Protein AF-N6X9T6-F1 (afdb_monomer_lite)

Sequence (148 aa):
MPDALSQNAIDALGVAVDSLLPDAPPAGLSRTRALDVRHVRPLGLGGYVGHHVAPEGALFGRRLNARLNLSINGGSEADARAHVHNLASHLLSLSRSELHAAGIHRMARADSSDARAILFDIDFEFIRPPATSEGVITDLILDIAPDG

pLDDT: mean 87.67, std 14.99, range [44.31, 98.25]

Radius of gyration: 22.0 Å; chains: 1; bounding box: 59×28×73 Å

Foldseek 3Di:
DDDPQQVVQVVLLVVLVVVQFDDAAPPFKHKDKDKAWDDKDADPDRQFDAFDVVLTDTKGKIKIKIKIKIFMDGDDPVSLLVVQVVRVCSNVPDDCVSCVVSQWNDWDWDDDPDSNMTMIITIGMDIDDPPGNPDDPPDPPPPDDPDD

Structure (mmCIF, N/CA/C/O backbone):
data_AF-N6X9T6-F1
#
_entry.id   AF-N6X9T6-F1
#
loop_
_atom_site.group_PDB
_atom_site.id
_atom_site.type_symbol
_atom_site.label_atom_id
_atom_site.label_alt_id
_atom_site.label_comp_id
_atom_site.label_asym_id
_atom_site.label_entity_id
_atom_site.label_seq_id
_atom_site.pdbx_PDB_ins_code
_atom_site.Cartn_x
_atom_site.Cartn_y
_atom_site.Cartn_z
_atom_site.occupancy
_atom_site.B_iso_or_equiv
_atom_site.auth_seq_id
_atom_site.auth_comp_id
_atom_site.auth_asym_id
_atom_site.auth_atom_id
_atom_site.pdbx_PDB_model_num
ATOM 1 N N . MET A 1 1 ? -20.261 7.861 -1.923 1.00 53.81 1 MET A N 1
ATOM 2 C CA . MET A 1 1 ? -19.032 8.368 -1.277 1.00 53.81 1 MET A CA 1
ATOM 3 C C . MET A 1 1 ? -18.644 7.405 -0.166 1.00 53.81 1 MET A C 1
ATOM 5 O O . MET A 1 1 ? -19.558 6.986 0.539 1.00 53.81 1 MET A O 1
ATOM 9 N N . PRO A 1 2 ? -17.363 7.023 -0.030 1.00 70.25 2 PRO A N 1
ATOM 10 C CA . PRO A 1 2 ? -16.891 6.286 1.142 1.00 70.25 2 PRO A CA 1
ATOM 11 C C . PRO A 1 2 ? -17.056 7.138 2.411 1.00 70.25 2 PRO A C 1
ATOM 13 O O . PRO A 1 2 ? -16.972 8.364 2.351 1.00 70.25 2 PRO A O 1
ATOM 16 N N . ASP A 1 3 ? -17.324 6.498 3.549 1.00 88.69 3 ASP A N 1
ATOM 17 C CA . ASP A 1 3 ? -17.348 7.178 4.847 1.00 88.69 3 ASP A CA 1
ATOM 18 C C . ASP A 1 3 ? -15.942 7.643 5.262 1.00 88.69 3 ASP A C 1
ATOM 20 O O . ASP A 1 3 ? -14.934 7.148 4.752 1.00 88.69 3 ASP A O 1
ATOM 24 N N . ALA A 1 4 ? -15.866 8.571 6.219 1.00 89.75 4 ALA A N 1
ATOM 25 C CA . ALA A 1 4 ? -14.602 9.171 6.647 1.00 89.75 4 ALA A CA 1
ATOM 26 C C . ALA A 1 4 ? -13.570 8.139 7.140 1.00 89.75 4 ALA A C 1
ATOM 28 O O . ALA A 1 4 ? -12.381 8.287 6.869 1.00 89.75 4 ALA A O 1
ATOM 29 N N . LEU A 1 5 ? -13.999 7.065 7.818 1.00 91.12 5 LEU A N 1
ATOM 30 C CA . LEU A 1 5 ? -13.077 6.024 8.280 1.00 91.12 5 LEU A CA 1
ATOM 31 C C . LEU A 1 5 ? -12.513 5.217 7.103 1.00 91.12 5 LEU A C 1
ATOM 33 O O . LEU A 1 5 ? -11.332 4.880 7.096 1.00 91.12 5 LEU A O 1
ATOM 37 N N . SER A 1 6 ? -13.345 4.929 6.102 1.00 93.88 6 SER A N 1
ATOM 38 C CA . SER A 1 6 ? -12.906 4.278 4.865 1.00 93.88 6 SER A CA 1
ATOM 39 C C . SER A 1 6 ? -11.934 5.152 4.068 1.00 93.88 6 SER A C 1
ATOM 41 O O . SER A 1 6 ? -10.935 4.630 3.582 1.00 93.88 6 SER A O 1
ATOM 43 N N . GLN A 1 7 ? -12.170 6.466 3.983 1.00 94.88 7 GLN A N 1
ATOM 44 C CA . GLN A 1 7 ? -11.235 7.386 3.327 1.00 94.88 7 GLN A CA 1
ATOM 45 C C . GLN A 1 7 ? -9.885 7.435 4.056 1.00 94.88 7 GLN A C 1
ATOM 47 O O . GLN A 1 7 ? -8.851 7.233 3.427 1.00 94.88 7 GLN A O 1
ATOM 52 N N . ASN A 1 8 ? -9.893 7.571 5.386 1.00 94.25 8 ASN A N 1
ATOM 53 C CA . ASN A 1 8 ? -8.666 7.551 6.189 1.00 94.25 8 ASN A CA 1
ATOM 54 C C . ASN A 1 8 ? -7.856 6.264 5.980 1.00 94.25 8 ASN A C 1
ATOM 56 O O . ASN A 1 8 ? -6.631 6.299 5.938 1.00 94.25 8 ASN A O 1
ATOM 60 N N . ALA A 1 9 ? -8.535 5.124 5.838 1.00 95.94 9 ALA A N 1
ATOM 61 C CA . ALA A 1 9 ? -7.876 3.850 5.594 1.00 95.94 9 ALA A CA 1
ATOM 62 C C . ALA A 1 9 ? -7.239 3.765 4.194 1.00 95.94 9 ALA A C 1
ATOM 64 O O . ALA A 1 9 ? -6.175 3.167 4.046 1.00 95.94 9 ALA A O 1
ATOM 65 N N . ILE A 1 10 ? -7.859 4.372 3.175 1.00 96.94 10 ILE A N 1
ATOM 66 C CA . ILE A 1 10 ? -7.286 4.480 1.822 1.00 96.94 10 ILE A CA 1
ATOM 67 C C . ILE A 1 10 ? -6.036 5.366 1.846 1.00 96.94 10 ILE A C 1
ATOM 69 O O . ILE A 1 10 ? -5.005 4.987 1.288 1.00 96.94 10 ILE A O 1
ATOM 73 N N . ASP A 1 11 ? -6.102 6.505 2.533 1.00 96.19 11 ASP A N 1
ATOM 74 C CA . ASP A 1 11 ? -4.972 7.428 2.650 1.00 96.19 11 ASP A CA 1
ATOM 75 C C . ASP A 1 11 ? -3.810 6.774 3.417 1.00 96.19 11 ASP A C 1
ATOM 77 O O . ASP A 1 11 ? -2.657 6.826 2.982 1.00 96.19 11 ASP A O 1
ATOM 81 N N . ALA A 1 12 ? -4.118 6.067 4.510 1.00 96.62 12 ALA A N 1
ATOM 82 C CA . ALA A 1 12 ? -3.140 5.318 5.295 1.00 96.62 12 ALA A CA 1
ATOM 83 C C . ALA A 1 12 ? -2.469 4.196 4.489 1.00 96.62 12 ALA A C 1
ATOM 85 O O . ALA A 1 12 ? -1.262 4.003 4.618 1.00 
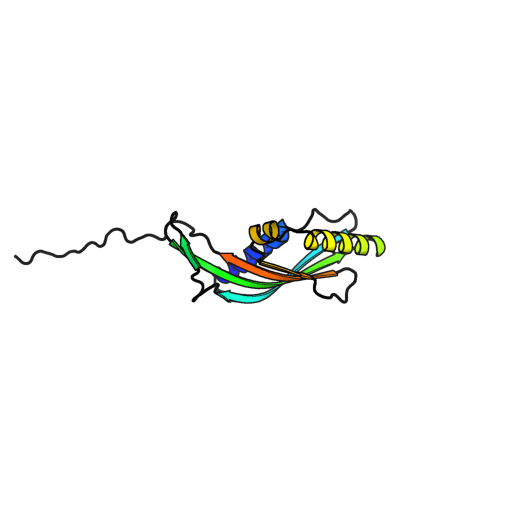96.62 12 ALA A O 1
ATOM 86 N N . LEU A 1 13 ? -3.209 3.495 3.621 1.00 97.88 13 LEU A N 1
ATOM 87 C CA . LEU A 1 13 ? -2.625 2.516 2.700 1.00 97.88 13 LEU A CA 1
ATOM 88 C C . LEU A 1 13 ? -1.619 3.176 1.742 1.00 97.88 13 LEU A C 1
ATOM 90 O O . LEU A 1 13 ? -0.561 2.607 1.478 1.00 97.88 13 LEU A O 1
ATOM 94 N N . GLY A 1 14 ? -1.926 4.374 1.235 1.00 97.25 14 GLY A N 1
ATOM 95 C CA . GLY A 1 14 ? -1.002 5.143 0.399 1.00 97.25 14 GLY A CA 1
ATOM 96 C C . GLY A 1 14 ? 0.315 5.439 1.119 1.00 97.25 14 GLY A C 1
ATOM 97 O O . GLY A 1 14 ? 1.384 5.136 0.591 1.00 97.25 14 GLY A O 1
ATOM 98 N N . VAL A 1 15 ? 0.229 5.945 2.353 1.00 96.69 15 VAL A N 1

Task goal:
An exact copy of the lines above between the line holding "ATOM 28 O O" and the line holding "ATOM 43 N N", inclusive, is the whole answer.

Exercise output:
ATOM 28 O O . ALA A 1 4 ? -12.381 8.287 6.869 1.00 89.75 4 ALA A O 1
ATOM 29 N N . LEU A 1 5 ? -13.999 7.065 7.818 1.00 91.12 5 LEU A N 1
ATOM 30 C CA . LEU A 1 5 ? -13.077 6.024 8.280 1.00 91.12 5 LEU A CA 1
ATOM 31 C C . LEU A 1 5 ? -12.513 5.217 7.103 1.00 91.12 5 LEU A C 1
ATOM 33 O O . LEU A 1 5 ? -11.332 4.880 7.096 1.00 91.12 5 LEU A O 1
ATOM 37 N N . SER A 1 6 ? -13.345 4.929 6.102 1.00 93.88 6 SER A N 1
ATOM 38 C CA . SER A 1 6 ? -12.906 4.278 4.865 1.00 93.88 6 SER A CA 1
ATOM 39 C C . SER A 1 6 ? -11.934 5.152 4.068 1.00 93.88 6 SER A C 1
ATOM 41 O O . SER A 1 6 ? -10.935 4.630 3.582 1.00 93.88 6 SER A O 1
ATOM 43 N N . GLN A 1 7 ? -12.170 6.466 3.983 1.00 94.88 7 GLN A N 1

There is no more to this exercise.